**STUDY MATERIAL:**
======
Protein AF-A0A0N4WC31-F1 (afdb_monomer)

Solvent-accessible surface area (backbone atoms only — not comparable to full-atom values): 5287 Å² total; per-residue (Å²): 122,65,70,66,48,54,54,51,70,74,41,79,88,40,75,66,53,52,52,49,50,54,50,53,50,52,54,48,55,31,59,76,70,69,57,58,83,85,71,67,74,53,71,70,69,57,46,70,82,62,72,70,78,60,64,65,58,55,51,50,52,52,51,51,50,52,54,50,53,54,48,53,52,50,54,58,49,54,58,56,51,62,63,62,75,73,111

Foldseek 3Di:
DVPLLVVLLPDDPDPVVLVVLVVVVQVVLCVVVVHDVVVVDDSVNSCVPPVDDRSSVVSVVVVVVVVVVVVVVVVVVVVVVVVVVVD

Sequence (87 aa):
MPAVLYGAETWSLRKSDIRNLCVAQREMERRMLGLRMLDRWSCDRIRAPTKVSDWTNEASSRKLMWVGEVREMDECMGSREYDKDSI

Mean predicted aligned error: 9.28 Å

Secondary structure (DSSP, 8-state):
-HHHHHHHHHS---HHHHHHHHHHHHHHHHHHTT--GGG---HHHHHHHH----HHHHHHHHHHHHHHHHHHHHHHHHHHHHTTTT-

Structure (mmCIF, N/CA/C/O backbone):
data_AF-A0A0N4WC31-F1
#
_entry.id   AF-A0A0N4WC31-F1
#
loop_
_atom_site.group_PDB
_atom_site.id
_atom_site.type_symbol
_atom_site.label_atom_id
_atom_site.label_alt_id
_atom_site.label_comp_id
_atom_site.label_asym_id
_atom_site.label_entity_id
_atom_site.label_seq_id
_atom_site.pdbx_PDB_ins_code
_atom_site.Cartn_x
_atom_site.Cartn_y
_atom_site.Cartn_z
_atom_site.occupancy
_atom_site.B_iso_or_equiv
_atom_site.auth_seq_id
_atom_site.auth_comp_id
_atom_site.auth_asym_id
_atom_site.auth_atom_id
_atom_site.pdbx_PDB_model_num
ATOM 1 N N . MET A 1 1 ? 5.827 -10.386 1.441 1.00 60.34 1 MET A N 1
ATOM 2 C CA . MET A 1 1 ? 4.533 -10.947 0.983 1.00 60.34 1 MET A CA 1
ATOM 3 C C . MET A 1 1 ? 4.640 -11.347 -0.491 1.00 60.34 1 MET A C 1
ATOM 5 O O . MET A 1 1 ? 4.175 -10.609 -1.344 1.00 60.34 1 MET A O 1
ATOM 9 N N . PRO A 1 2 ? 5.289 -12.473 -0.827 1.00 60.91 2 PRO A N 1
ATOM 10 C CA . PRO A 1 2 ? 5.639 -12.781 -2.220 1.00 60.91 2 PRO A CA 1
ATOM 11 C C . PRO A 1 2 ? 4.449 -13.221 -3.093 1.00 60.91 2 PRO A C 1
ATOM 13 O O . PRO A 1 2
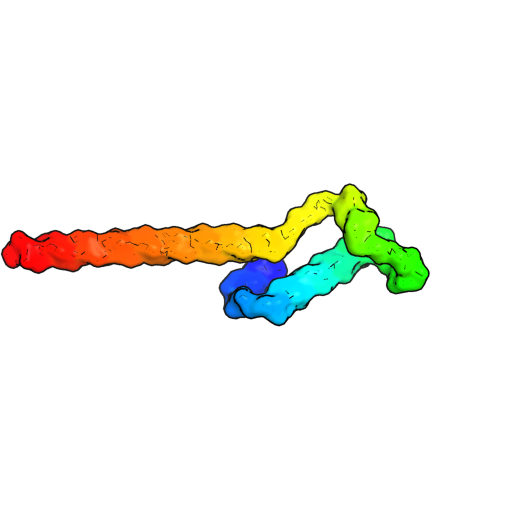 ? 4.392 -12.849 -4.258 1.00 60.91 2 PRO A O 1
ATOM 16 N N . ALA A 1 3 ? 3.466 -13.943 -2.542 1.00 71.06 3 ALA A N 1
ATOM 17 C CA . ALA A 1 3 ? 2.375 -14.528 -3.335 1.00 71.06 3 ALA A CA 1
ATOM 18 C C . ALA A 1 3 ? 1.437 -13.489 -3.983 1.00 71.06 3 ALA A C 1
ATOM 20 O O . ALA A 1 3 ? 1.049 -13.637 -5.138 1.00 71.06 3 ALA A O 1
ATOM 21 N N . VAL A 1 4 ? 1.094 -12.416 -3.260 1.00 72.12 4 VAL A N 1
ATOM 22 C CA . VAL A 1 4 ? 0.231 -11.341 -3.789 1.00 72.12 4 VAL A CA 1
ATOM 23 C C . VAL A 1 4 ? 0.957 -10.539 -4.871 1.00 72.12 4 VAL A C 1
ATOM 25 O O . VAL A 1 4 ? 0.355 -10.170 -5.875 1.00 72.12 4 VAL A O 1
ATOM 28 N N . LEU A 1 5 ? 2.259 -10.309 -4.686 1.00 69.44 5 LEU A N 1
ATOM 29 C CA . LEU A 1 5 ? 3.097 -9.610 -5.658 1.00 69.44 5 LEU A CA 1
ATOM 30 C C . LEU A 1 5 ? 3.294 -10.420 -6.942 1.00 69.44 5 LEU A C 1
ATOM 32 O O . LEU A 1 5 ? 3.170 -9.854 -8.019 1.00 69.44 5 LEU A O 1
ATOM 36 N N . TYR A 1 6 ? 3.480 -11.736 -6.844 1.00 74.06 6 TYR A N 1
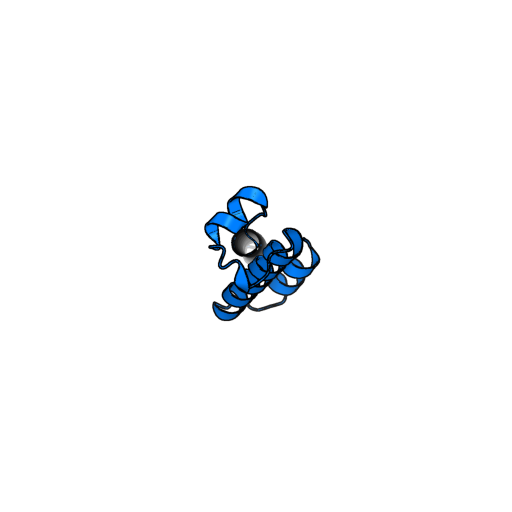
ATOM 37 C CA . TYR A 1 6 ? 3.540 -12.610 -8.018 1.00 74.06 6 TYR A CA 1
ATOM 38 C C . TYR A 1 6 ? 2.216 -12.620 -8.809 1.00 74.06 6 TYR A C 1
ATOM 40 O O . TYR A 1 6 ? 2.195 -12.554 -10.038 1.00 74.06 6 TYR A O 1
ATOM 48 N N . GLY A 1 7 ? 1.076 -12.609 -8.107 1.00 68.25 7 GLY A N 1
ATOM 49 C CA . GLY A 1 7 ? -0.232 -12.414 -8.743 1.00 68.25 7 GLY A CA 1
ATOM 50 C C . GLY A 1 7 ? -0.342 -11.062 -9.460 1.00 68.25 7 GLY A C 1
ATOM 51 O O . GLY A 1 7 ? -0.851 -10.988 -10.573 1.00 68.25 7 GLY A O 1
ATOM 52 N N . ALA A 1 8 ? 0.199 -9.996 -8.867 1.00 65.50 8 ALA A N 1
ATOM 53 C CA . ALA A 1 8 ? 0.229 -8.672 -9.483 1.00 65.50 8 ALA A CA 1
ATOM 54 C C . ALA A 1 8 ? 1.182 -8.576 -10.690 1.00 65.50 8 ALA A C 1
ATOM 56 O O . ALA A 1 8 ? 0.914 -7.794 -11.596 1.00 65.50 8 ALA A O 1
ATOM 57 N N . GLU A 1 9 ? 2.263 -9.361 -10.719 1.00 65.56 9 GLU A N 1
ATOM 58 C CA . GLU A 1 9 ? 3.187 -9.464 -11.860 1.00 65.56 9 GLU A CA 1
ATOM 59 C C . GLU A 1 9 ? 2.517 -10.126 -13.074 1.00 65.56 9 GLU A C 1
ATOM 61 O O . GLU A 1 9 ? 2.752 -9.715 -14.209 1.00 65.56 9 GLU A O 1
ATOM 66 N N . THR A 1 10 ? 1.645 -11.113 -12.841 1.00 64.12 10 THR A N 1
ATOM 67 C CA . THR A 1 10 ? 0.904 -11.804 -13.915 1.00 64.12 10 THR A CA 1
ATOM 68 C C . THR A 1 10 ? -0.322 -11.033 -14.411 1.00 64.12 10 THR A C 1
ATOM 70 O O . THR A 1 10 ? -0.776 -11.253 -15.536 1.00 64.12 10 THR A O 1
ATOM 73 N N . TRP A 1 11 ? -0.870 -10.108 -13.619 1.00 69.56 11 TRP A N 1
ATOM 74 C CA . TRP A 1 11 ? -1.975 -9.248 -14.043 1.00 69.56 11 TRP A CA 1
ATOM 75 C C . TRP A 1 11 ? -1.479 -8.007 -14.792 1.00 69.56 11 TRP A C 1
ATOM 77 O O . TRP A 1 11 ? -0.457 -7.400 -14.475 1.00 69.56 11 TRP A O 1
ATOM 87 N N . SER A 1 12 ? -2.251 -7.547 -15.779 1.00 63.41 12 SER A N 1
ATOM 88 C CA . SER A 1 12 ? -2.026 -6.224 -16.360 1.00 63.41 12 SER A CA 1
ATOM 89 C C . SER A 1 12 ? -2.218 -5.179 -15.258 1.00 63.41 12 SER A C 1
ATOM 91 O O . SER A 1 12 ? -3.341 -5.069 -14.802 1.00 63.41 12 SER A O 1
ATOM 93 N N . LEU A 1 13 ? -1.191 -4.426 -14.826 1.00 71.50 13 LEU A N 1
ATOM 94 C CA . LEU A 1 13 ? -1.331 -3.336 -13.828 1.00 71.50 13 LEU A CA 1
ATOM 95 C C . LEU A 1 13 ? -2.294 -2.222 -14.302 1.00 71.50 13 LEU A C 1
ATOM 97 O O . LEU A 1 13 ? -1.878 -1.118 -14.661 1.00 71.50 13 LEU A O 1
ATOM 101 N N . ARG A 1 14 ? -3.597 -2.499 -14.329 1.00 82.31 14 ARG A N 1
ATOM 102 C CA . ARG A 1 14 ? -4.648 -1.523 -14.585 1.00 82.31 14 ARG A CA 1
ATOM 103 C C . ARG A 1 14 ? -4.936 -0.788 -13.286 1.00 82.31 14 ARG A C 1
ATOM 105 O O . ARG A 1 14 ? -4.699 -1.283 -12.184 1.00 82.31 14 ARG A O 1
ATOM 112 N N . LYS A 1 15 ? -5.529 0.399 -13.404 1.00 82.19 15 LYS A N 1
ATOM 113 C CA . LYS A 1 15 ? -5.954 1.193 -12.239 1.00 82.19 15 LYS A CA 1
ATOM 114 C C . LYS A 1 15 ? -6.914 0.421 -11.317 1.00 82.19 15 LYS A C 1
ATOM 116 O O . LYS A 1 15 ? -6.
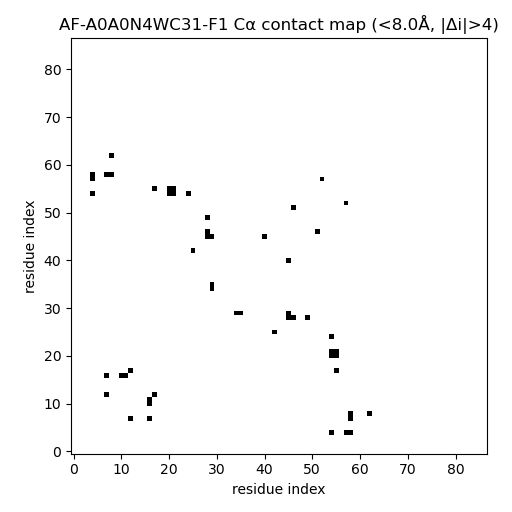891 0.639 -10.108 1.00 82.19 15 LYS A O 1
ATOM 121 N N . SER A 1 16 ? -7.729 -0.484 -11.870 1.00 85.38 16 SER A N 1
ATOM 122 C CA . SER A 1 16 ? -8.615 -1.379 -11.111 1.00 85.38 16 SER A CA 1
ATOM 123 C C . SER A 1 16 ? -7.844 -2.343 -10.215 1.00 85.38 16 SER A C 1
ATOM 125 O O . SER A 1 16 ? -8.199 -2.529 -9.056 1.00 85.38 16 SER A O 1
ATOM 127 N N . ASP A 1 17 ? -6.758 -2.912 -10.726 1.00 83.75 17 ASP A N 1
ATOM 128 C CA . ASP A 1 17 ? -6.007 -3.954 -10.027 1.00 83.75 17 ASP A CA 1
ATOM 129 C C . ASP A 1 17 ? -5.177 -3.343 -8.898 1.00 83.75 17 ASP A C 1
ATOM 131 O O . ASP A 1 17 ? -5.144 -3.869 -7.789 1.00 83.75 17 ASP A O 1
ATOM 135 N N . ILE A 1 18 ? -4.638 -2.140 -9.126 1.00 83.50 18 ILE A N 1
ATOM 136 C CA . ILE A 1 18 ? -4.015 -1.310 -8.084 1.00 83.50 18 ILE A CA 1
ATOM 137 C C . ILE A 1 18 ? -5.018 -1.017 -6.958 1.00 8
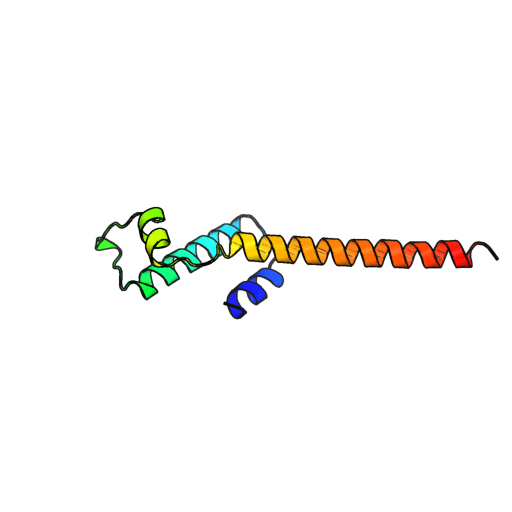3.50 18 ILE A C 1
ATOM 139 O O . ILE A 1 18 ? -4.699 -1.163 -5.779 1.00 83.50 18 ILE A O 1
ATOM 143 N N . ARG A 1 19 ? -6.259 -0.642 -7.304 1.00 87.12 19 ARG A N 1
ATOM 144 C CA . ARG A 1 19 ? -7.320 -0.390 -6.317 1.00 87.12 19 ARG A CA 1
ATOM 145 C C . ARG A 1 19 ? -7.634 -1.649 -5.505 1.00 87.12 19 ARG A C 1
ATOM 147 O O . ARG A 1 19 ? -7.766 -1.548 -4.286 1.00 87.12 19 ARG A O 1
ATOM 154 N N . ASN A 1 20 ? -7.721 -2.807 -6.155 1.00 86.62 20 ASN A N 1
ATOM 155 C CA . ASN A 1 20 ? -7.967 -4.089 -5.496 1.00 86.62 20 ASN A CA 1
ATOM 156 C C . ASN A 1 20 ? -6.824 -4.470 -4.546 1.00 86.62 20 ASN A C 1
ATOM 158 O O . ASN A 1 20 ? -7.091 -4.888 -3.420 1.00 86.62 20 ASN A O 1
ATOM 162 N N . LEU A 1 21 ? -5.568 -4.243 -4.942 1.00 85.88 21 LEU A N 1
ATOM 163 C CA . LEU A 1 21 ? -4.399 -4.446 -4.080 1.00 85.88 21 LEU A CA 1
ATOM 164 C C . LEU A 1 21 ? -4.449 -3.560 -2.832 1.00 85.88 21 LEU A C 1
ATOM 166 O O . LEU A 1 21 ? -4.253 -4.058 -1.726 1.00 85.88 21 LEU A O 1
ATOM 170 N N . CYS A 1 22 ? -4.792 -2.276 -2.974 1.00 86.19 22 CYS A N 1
======
**THE PROBLEM:** Take the material above from the line containing "ATOM 127 N N" up to and including the line containing "3.50 18 ILE A C 1" and retype it exactly, without any pictures.

**TASK RESPONSE:**
ATOM 127 N N . ASP A 1 17 ? -6.758 -2.912 -10.726 1.00 83.75 17 ASP A N 1
ATOM 128 C CA . ASP A 1 17 ? -6.007 -3.954 -10.027 1.00 83.75 17 ASP A CA 1
ATOM 129 C C . ASP A 1 17 ? -5.177 -3.343 -8.898 1.00 83.75 17 ASP A C 1
ATOM 131 O O . ASP A 1 17 ? -5.144 -3.869 -7.789 1.00 83.75 17 ASP A O 1
ATOM 135 N N . ILE A 1 18 ? -4.638 -2.140 -9.126 1.00 83.50 18 ILE A N 1
ATOM 136 C CA . ILE A 1 18 ? -4.015 -1.310 -8.084 1.00 83.50 18 ILE A CA 1
ATOM 137 C C . ILE A 1 18 ? -5.018 -1.017 -6.958 1.00 8
3.50 18 ILE A C 1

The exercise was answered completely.